# Crane Coal Cooker question



## bgreene (Jun 22, 2008)

Hi,

I have the opportunity to get a Crane Coal Cooker Model 44 for free.  I have a fireplace that I hardly ever use and am considering using it for this purpose.  I have the following questions:

- My city requires that I get a permit for it and that its installed according to the installation instructions for the stove.  However, I don't have that document.  Does anyone know where I can get it?

- My fireplace has the typical vent that I can open or close.  How do people install a coal stove in a general purpose fireplace?

- I'm assumming that I can get this professionally installed.  What is the typical price range that one pays for this?

Thanks


----------



## begreen (Jun 22, 2008)

Welcome bgreene. Catchy name ya got there . You might find more info at the Anthracite Coal forum. http://nepacrossroads.com/

There are some Crane owners there. Maybe try to contact coal-cooker? 
http://nepacrossroads.com/about3600.html


----------



## webbie (Jun 22, 2008)

That is a relatively standard batch-fed coal stove - made here in Ma. as I remember. They were well regarded in the industry.

You might be able to dig up a manual......at that other site - from an owner.

As far as installation into a fireplace, the best job would entail a full liner of the existing chimney- assuming it is an exterior masonry chimney, with stainless steel pipe. This can be flex, rigid or a combo of the two. A block off plate would be installed below the damper - made of sheet metal - with the pipe passing through it.

Make sure you upgrade the liner to one which is rated for coal use. This usually means a 316 grade of stainless steel. 

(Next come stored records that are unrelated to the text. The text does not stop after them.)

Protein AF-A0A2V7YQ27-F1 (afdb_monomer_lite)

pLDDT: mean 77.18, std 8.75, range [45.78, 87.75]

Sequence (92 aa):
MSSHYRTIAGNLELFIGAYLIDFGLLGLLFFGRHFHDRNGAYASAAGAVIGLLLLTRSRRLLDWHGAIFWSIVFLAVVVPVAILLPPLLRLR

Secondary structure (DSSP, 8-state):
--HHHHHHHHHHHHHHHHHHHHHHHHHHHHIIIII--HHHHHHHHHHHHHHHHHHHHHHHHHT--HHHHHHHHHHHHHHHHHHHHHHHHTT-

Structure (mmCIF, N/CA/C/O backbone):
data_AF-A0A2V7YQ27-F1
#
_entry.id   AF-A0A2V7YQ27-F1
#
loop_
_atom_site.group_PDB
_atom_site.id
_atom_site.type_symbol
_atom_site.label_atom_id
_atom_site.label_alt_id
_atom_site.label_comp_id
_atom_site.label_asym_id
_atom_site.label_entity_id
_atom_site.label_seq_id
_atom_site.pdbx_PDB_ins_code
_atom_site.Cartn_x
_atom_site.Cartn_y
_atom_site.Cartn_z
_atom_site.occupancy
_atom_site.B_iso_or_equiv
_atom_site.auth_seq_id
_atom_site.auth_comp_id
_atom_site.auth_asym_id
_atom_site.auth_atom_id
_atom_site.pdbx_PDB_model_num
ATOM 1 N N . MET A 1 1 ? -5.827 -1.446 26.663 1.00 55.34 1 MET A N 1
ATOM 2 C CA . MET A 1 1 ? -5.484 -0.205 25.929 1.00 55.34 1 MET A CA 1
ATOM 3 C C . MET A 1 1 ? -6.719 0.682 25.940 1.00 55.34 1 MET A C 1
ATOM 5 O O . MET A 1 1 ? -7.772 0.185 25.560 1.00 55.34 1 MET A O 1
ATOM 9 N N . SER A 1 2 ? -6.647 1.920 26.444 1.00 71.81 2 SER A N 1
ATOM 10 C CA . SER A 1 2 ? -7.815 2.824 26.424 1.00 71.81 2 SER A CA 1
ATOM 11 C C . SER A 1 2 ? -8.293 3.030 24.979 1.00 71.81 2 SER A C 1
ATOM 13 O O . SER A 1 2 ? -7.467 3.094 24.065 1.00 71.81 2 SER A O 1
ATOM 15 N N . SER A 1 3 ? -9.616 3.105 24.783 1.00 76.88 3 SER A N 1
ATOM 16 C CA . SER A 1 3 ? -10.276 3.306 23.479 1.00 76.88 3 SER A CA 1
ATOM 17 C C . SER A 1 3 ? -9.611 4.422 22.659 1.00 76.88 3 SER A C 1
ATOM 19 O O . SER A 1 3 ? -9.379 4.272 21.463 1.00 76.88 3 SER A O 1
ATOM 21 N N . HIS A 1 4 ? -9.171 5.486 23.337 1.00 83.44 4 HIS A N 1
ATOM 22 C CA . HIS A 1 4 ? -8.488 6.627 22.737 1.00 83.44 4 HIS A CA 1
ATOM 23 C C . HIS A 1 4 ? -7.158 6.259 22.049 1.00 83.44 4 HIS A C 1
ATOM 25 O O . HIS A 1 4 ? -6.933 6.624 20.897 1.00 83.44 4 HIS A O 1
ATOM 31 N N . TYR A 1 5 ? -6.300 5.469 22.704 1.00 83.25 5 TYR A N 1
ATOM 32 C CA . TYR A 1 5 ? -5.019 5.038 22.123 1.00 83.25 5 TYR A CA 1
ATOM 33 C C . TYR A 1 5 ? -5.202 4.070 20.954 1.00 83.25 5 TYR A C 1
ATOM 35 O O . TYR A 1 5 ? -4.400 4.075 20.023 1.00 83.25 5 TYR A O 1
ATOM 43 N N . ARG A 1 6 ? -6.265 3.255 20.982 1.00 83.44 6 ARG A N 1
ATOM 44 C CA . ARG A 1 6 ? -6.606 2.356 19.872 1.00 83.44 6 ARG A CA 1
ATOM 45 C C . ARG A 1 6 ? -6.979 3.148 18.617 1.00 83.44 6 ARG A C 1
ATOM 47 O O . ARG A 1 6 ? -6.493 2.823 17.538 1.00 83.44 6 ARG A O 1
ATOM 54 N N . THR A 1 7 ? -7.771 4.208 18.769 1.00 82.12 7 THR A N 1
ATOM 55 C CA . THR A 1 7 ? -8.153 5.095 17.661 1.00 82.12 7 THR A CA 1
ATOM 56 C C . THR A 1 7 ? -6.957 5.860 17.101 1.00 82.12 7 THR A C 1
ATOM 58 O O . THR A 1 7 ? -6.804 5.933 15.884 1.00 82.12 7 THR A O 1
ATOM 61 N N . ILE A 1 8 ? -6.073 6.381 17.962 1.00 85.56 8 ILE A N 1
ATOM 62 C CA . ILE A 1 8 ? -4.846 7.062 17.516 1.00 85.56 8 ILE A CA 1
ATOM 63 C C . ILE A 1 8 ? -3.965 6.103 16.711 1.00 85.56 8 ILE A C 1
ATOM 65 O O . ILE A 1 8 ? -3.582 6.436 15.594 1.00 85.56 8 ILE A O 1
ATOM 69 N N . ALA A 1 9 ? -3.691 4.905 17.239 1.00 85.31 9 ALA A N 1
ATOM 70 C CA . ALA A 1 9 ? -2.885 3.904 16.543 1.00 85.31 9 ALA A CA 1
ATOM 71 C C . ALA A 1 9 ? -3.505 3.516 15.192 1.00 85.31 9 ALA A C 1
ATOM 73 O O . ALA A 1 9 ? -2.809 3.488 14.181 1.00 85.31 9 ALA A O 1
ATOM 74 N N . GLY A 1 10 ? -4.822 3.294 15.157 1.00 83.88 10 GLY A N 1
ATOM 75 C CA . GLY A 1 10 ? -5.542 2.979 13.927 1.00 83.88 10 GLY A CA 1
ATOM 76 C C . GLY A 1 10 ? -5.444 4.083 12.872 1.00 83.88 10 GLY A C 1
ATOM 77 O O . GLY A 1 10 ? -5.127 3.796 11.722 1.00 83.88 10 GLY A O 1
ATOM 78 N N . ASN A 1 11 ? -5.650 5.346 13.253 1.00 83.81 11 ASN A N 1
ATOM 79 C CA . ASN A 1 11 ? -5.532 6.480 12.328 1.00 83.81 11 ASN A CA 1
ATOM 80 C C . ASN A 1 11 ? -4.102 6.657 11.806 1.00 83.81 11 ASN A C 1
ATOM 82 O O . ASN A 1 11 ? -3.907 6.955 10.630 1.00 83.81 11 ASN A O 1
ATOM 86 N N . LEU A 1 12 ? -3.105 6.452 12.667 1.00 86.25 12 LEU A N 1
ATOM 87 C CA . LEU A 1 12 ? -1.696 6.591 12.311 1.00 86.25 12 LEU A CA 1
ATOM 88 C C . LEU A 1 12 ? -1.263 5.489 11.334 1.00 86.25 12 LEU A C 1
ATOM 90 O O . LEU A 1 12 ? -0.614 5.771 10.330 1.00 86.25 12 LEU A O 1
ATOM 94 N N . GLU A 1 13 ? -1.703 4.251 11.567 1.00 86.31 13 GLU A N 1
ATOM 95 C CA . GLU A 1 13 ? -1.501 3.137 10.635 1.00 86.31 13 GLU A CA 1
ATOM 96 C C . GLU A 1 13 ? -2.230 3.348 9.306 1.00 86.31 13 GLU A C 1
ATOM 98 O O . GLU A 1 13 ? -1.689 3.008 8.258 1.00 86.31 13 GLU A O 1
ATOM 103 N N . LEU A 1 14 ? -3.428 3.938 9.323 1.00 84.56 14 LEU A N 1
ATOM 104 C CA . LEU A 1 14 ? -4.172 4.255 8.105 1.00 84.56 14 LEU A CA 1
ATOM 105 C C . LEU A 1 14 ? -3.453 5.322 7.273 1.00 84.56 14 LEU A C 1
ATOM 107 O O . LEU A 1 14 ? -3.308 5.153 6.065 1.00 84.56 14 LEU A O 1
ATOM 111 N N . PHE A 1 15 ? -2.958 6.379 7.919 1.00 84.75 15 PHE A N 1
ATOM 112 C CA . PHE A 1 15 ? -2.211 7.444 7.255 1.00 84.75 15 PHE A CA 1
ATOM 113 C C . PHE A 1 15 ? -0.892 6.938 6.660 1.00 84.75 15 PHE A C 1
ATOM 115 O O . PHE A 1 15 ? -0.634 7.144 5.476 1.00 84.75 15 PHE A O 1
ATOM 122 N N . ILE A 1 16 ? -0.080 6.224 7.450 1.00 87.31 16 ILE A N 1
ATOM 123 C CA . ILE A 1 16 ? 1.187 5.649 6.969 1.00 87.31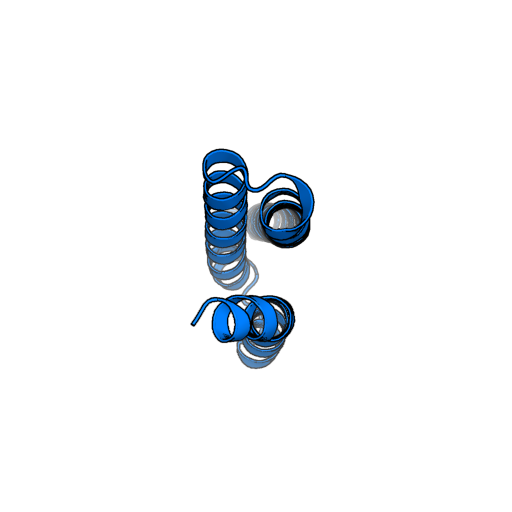 16 ILE A CA 1
ATOM 124 C C . ILE A 1 16 ? 0.920 4.606 5.880 1.00 87.31 16 ILE A C 1
ATOM 126 O O . ILE A 1 16 ? 1.642 4.552 4.887 1.00 87.31 16 ILE A O 1
ATOM 130 N N . GLY A 1 17 ? -0.128 3.796 6.045 1.00 86.62 17 GLY A N 1
ATOM 131 C CA . GLY A 1 17 ? -0.528 2.791 5.071 1.00 86.62 17 GLY A CA 1
ATOM 132 C C . GLY A 1 17 ? -0.876 3.400 3.716 1.00 86.62 17 GLY A C 1
ATOM 133 O O . GLY A 1 17 ? -0.324 2.980 2.702 1.00 86.62 17 GLY A O 1
ATOM 134 N N . ALA A 1 18 ? -1.728 4.428 3.708 1.00 83.62 18 ALA A N 1
ATOM 135 C CA . ALA A 1 18 ? -2.084 5.166 2.498 1.00 83.62 18 ALA A CA 1
ATOM 136 C C . ALA A 1 18 ? -0.856 5.828 1.855 1.00 83.62 18 ALA A C 1
ATOM 138 O O . ALA A 1 18 ? -0.610 5.634 0.669 1.00 83.62 18 ALA A O 1
ATOM 139 N N . TYR A 1 19 ? -0.023 6.502 2.656 1.00 85.81 19 TYR A N 1
ATOM 140 C CA . TYR A 1 19 ? 1.208 7.135 2.182 1.00 85.81 19 TYR A CA 1
ATOM 141 C C . TYR A 1 19 ? 2.136 6.135 1.475 1.00 85.81 19 TYR A C 1
ATOM 143 O O . TYR A 1 19 ? 2.609 6.386 0.370 1.00 85.81 19 TYR A O 1
ATOM 151 N N . LEU A 1 20 ? 2.379 4.972 2.082 1.00 87.75 20 LEU A N 1
ATOM 152 C CA . LEU A 1 20 ? 3.237 3.944 1.491 1.00 87.75 20 LEU A CA 1
ATOM 153 C C . LEU A 1 20 ? 2.655 3.343 0.209 1.00 87.75 20 LEU A C 1
ATOM 155 O O . LEU A 1 20 ? 3.420 3.013 -0.696 1.00 87.75 20 LEU A O 1
ATOM 159 N N . ILE A 1 21 ? 1.330 3.209 0.113 1.00 85.06 21 ILE A N 1
ATOM 160 C CA . ILE A 1 21 ? 0.677 2.779 -1.126 1.00 85.06 21 ILE A CA 1
ATOM 161 C C . ILE A 1 21 ? 0.878 3.831 -2.211 1.00 85.06 21 ILE A C 1
ATOM 163 O O . ILE A 1 21 ? 1.410 3.498 -3.264 1.00 85.06 21 ILE A O 1
ATOM 167 N N . ASP A 1 22 ? 0.527 5.090 -1.957 1.00 84.88 22 ASP A N 1
ATOM 168 C CA . ASP A 1 22 ? 0.597 6.149 -2.967 1.00 84.88 22 ASP A CA 1
ATOM 169 C C . ASP A 1 22 ? 2.030 6.334 -3.484 1.00 84.88 22 ASP A C 1
ATOM 171 O O . ASP A 1 22 ? 2.280 6.284 -4.692 1.00 84.88 22 ASP A O 1
ATOM 175 N N . PHE A 1 23 ? 3.004 6.453 -2.577 1.00 84.94 23 PHE A N 1
ATOM 176 C CA . PHE A 1 23 ? 4.413 6.584 -2.953 1.00 84.94 23 PHE A CA 1
ATOM 177 C C . PHE A 1 23 ? 4.995 5.295 -3.540 1.00 84.94 23 PHE A C 1
ATOM 179 O O . PHE A 1 23 ? 5.828 5.368 -4.442 1.00 84.94 23 PHE A O 1
ATOM 186 N N . GLY A 1 24 ? 4.546 4.120 -3.094 1.00 85.19 24 GLY A N 1
ATOM 187 C CA . GLY A 1 24 ? 4.933 2.837 -3.681 1.00 85.19 24 GLY A CA 1
ATOM 188 C C . GLY A 1 24 ? 4.434 2.682 -5.120 1.00 85.19 24 GLY A C 1
ATOM 189 O O . GLY A 1 24 ? 5.165 2.206 -5.986 1.00 85.19 24 GLY A O 1
ATOM 190 N N . LEU A 1 25 ? 3.222 3.149 -5.419 1.00 83.56 25 LEU A N 1
ATOM 191 C CA . LEU A 1 25 ? 2.661 3.146 -6.771 1.00 83.56 25 LEU A CA 1
ATOM 192 C C . LEU A 1 25 ? 3.342 4.167 -7.680 1.00 83.56 25 LEU A C 1
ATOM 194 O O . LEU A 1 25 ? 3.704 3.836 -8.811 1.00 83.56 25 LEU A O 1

Found this pic of one Crane model on craigslist


----------



## Crane Stoves (Apr 22, 2012)

You may message PM me here or email me at dcrane@jackconway.com if you need any help with an owners manual or advice on any of my fathers products. Sincerely Doug Crane Jr.


----------



## Crane Stoves (Dec 7, 2012)

http://nepacrossroads.com/about26354.html (im not sure its OK to post links like this, but if a mod or staff could post this Crane Stove model 44 manual pdf it would really help me and others out).


----------



## begreen (Dec 7, 2012)

No problem. I reduced the file size for upload here.


----------